The screed 100 is capable to run using various battery sizes and power sources, some of which are described below. In some embodiments, the screed uses a 216 Watt-hour (“Wh”) battery pack. In other embodiments, the screed uses a 420 Wh battery pack. In yet another embodiment, the screed uses a 630 Wh battery pack or a 1000 Wh battery pack. In some embodiments, the battery pack is between about a 200 Wh battery pack and a 1000 Wh battery pack. In other embodiments, the screed 100 is compatible with a wall adapter. The wall adapter fits into a battery location located on the screed 100, then may be plugged into the wall to allow the screed 100 to be run off of DC power from the AC/DC power adapter.
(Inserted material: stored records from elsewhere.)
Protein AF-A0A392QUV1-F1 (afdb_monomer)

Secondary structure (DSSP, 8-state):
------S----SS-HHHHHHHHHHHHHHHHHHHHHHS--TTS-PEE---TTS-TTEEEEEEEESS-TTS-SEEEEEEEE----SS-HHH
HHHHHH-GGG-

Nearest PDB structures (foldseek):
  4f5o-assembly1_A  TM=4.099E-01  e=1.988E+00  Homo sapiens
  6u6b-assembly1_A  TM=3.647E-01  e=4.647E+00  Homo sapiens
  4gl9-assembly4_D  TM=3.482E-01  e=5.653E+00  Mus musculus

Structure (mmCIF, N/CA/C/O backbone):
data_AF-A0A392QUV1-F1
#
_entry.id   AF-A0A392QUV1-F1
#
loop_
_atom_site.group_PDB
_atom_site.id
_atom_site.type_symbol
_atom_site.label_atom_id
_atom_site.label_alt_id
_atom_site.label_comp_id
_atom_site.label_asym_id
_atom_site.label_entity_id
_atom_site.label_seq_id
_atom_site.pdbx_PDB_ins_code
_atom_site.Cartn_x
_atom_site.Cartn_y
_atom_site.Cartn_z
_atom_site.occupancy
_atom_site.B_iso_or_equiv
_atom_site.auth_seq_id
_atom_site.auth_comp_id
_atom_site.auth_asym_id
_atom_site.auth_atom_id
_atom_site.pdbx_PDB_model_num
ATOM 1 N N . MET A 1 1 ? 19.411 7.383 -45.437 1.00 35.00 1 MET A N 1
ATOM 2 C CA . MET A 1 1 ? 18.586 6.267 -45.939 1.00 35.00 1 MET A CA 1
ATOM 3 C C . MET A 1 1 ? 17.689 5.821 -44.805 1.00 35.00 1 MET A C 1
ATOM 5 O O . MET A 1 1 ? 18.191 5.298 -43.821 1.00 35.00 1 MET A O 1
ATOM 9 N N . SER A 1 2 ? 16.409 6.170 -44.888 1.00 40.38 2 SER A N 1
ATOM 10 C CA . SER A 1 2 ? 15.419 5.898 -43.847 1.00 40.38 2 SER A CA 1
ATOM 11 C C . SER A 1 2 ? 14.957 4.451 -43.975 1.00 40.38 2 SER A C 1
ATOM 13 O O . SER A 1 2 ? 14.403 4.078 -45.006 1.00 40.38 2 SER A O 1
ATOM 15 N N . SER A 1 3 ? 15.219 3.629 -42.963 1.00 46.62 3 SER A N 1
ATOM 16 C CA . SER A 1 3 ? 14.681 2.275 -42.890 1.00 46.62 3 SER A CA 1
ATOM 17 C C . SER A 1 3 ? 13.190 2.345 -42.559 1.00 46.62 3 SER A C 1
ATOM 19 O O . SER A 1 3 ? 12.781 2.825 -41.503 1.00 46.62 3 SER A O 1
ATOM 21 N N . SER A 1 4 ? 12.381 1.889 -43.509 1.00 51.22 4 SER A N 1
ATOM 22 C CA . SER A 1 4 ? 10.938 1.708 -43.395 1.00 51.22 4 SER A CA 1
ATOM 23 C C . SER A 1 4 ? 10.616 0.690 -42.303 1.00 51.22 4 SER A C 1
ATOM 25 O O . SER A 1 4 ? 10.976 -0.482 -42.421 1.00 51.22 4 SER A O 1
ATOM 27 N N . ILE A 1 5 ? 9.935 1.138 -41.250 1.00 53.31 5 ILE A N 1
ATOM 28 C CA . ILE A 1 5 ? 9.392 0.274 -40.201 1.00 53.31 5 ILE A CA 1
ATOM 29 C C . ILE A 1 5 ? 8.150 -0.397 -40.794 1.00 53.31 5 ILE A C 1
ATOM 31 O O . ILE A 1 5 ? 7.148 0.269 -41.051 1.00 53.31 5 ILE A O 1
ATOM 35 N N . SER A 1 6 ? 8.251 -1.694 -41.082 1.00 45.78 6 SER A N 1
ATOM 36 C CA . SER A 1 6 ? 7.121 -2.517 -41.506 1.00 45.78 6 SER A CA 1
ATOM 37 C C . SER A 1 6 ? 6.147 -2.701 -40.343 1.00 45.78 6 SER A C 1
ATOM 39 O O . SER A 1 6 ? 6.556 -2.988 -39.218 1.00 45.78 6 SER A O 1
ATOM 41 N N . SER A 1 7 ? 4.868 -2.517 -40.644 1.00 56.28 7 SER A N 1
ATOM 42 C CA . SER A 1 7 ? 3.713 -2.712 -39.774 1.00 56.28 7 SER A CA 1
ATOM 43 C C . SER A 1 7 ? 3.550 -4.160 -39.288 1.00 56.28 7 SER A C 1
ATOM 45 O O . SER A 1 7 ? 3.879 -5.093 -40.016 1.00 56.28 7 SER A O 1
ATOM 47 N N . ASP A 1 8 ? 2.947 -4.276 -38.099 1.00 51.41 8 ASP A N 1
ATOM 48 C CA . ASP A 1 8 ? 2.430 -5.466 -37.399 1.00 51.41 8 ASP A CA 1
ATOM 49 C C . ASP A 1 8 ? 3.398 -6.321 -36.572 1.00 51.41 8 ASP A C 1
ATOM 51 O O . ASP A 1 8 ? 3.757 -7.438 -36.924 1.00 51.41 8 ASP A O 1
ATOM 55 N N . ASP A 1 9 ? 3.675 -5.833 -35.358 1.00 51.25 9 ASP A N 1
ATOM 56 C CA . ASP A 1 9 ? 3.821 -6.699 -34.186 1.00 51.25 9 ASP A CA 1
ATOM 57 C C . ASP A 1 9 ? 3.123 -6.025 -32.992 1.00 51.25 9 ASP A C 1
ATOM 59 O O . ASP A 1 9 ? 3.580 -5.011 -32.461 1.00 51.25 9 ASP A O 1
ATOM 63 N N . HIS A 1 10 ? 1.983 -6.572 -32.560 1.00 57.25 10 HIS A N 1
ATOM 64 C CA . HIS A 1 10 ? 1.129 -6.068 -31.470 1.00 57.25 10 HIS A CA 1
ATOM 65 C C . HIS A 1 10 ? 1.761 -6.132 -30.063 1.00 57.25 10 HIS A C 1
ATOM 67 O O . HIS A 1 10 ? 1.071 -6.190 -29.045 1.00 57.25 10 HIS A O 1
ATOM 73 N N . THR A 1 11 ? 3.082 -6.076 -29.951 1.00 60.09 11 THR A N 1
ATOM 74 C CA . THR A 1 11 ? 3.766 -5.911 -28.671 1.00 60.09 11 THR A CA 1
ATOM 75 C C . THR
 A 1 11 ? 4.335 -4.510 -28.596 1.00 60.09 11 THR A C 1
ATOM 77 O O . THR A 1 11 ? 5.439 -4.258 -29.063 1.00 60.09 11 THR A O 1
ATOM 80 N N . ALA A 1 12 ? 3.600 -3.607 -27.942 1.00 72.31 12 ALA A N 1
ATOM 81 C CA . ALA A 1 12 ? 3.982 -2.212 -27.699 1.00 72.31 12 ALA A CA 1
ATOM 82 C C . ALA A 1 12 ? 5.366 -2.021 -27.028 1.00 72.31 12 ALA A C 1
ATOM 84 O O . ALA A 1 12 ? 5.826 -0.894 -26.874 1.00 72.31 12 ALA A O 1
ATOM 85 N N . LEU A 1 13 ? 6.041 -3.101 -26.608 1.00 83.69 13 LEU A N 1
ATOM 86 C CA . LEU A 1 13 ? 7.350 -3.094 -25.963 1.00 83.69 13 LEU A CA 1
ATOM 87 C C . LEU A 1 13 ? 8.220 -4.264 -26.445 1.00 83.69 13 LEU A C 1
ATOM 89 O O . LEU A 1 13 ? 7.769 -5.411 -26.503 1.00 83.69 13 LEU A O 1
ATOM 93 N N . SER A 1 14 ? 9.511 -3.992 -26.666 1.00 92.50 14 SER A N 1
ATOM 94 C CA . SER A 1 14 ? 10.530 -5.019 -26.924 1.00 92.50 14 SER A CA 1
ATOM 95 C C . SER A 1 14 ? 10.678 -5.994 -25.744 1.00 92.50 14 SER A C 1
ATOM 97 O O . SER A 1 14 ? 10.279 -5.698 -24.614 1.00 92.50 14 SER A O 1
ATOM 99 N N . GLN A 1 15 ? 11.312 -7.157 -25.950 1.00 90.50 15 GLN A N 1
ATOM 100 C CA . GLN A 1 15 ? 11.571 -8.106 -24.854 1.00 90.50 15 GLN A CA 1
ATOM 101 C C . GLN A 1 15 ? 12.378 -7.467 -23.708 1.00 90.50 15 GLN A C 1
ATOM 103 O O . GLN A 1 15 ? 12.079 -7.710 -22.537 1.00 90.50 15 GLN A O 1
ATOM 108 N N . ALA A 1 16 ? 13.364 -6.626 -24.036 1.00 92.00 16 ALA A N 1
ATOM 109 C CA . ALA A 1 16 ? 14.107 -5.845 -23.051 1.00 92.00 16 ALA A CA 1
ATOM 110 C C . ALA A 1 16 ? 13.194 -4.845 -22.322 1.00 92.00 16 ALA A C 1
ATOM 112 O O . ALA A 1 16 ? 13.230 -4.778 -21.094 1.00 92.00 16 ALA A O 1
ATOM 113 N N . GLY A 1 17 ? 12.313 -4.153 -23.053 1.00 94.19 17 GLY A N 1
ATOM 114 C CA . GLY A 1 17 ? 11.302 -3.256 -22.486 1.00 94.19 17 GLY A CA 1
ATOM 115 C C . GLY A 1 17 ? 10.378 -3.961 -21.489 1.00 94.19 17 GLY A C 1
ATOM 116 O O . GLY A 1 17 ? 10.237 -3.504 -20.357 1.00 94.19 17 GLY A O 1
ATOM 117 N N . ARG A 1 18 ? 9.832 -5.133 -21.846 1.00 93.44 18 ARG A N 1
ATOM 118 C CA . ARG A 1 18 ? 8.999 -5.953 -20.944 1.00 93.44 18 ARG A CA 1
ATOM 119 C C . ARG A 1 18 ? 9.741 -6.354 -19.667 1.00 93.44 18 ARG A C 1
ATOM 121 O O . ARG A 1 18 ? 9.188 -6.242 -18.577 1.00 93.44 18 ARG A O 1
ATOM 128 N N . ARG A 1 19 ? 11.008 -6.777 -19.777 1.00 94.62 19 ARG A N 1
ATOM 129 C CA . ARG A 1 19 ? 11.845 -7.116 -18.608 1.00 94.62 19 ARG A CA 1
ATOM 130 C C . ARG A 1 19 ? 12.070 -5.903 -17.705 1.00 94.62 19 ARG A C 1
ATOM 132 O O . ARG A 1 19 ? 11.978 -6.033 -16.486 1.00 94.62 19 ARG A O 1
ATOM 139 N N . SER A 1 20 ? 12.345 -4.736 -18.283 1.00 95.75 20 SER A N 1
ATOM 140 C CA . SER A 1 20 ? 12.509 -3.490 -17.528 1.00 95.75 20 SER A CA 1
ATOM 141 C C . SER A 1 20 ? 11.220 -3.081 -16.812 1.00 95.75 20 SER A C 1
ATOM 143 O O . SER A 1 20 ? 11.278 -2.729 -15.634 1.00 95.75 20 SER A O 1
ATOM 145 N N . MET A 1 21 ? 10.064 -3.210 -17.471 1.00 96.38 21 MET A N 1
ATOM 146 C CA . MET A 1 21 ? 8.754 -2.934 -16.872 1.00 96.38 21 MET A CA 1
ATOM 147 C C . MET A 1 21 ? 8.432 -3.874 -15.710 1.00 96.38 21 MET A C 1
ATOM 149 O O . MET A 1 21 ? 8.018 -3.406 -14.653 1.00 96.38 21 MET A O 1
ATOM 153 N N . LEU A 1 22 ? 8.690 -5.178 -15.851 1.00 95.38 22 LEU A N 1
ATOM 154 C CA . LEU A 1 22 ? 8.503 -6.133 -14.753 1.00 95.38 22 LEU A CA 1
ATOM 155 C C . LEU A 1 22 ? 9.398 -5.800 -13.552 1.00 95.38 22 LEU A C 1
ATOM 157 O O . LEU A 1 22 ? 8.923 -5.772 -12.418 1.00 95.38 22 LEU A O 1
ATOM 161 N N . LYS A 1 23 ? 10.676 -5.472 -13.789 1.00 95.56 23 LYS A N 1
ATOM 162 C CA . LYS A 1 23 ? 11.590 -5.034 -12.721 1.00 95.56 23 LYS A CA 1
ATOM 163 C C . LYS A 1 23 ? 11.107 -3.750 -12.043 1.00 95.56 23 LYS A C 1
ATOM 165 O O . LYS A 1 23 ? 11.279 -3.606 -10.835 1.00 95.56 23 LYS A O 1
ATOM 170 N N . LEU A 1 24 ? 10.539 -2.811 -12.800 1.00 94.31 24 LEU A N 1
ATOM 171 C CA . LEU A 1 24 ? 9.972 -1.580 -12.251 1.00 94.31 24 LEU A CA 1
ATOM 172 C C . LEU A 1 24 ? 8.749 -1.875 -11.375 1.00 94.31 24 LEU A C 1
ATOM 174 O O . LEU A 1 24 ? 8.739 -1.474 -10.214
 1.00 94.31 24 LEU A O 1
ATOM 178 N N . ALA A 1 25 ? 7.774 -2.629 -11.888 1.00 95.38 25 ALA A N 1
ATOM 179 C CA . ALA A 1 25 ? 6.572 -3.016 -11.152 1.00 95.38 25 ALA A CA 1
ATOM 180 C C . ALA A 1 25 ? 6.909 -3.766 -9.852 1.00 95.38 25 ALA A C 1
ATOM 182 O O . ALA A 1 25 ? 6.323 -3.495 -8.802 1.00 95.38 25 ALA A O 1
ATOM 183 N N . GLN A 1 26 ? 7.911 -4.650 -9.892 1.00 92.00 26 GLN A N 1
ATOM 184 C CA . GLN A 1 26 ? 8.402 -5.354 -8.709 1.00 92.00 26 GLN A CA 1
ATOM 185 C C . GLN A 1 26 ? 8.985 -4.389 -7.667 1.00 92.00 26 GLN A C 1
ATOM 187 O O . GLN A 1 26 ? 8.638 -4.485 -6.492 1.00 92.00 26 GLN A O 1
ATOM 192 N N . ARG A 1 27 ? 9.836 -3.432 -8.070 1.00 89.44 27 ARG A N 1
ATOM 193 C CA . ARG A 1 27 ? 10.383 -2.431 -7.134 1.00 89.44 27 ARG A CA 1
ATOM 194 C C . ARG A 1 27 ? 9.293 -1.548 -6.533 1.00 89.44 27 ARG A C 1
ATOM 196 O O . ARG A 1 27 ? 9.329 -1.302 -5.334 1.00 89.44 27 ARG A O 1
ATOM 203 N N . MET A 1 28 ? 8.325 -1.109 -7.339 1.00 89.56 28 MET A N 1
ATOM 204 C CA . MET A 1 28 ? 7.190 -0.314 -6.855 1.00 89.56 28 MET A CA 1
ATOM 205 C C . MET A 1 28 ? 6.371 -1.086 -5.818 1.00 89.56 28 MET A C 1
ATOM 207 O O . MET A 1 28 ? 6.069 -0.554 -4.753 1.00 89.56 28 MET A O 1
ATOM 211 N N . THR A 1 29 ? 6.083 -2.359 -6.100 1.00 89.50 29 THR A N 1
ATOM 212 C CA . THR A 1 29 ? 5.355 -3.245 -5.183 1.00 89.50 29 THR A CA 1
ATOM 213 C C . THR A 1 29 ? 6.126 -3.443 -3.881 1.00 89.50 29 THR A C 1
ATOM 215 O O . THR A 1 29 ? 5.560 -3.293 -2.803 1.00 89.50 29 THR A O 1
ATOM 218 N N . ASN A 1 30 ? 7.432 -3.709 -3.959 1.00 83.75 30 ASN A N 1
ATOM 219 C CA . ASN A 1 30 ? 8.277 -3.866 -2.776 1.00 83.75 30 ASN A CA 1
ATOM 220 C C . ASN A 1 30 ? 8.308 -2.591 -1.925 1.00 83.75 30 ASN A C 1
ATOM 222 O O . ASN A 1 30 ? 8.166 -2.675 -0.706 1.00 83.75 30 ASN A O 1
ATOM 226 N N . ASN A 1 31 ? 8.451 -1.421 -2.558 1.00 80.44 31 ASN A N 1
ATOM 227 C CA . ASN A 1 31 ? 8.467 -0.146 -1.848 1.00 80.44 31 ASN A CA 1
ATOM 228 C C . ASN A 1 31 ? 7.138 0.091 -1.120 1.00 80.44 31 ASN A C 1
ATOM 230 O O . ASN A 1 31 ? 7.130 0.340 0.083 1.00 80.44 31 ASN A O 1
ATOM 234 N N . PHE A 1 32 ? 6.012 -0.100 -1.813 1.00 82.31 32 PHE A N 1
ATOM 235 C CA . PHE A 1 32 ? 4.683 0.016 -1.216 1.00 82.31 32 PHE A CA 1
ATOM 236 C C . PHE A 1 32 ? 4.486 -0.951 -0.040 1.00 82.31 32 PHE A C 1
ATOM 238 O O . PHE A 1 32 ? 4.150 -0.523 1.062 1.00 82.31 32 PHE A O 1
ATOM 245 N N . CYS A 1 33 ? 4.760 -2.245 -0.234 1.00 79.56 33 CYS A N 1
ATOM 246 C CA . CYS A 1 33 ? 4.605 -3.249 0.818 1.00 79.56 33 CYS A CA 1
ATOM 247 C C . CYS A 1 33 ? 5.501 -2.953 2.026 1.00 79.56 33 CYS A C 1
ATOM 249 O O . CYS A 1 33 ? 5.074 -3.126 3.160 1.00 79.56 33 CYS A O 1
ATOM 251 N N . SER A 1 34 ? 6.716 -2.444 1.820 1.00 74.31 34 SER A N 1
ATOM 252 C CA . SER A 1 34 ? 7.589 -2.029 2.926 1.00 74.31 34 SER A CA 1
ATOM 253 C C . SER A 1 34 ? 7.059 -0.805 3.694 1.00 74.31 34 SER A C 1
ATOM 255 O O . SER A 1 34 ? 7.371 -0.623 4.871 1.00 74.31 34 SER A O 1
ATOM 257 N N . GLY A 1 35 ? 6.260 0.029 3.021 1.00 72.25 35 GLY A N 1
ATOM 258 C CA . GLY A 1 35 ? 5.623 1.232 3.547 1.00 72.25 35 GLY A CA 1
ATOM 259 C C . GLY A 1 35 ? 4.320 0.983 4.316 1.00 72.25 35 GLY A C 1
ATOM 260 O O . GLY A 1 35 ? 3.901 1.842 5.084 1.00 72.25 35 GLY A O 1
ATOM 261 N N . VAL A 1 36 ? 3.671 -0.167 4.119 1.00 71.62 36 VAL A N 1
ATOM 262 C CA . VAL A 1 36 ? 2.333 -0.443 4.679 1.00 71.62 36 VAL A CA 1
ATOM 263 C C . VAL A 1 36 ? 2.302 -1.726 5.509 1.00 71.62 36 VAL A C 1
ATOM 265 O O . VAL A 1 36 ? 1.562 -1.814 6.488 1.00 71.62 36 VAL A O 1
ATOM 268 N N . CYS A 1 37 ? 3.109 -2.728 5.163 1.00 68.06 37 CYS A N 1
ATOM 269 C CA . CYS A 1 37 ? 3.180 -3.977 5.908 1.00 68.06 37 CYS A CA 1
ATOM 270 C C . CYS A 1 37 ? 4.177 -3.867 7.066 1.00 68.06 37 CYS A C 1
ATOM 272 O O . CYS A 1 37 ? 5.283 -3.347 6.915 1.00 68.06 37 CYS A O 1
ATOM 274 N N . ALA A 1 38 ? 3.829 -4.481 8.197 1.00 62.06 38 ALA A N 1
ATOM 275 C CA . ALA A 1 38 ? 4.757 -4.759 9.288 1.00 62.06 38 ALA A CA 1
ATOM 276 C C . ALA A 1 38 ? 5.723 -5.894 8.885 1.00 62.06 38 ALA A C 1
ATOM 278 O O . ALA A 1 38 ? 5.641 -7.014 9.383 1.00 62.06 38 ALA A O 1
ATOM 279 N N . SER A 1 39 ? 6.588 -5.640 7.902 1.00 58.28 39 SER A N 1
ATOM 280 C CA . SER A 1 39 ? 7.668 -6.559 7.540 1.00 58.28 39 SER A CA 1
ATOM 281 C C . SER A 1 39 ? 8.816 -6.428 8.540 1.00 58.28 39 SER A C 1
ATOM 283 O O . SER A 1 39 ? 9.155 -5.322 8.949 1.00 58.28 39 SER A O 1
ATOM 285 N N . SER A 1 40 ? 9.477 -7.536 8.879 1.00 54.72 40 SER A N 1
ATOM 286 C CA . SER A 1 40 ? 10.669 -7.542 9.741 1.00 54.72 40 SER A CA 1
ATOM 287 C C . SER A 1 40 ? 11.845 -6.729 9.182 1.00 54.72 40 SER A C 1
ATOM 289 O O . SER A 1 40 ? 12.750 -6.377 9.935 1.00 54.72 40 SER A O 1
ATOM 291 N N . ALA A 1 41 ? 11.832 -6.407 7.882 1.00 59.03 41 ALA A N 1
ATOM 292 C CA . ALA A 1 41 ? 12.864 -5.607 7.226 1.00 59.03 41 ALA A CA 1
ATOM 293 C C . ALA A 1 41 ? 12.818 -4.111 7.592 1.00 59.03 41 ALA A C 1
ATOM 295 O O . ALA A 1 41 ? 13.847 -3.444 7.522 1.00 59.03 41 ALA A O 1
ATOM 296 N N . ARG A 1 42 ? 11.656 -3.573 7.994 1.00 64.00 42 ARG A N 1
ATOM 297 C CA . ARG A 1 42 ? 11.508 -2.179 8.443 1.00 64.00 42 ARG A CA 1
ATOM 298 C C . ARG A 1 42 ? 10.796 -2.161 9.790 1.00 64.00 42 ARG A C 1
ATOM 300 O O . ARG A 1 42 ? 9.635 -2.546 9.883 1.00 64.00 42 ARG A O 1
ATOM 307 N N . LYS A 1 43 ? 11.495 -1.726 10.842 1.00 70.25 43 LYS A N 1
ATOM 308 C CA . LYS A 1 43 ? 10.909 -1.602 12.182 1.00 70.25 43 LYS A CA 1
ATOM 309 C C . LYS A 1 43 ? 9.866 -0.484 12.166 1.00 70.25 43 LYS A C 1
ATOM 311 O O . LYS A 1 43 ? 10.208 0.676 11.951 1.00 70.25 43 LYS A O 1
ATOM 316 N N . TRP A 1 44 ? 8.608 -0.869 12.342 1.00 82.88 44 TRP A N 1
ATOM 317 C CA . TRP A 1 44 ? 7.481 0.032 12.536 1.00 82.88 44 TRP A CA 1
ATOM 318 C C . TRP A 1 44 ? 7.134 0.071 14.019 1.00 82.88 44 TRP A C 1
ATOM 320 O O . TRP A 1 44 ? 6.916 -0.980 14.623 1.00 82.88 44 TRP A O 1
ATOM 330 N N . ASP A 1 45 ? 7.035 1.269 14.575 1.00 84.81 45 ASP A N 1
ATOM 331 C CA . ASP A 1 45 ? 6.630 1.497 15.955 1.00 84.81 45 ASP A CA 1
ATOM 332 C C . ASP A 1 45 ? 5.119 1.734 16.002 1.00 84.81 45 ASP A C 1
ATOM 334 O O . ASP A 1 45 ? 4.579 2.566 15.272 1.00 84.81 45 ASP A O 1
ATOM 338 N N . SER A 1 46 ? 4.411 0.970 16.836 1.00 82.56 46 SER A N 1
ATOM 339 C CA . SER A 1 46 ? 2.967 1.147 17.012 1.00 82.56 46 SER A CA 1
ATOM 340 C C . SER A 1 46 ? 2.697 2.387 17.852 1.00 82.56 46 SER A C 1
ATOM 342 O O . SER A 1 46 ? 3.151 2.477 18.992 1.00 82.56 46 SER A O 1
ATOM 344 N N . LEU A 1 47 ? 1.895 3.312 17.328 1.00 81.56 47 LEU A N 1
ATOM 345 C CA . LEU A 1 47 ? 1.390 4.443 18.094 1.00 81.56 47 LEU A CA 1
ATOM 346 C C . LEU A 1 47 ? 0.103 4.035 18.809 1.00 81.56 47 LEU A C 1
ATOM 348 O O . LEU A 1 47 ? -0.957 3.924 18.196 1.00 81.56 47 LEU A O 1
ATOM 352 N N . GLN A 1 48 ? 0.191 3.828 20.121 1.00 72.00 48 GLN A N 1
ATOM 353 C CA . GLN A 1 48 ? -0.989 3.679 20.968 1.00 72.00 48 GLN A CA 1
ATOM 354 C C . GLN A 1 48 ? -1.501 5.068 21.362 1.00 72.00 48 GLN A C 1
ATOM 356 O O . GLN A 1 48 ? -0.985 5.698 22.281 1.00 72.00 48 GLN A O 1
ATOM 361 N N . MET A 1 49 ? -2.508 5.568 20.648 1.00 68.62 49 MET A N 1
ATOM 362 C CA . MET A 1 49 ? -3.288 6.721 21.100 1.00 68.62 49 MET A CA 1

In some embodiments, the screed 100 uses a battery pack having a power rating below 200 Wh. For example, a 27 Wh battery pack (e.g., 18V nominal voltage and a 1.5 Ah capacity) can be used to power the screed 100. In some embodiments, a 90 Wh battery pack (e.g., 18V nominal voltage and a 5 Ah capacity) can be used to power the screed 100. In some embodiments, a battery pack between 25 Wh and 270 Wh can be used to power the screed 100. In some embodiments, a plurality of battery packs are used to power the screed 100. For example, two to four battery packs (e.g., 18V nominal voltage and capacities between 1.5 Ah and 15 Ah) can be connected in series, parallel or a series-parallel combination to provide between, for example, 27 Wh and 1080 Wh of power to the screed 100.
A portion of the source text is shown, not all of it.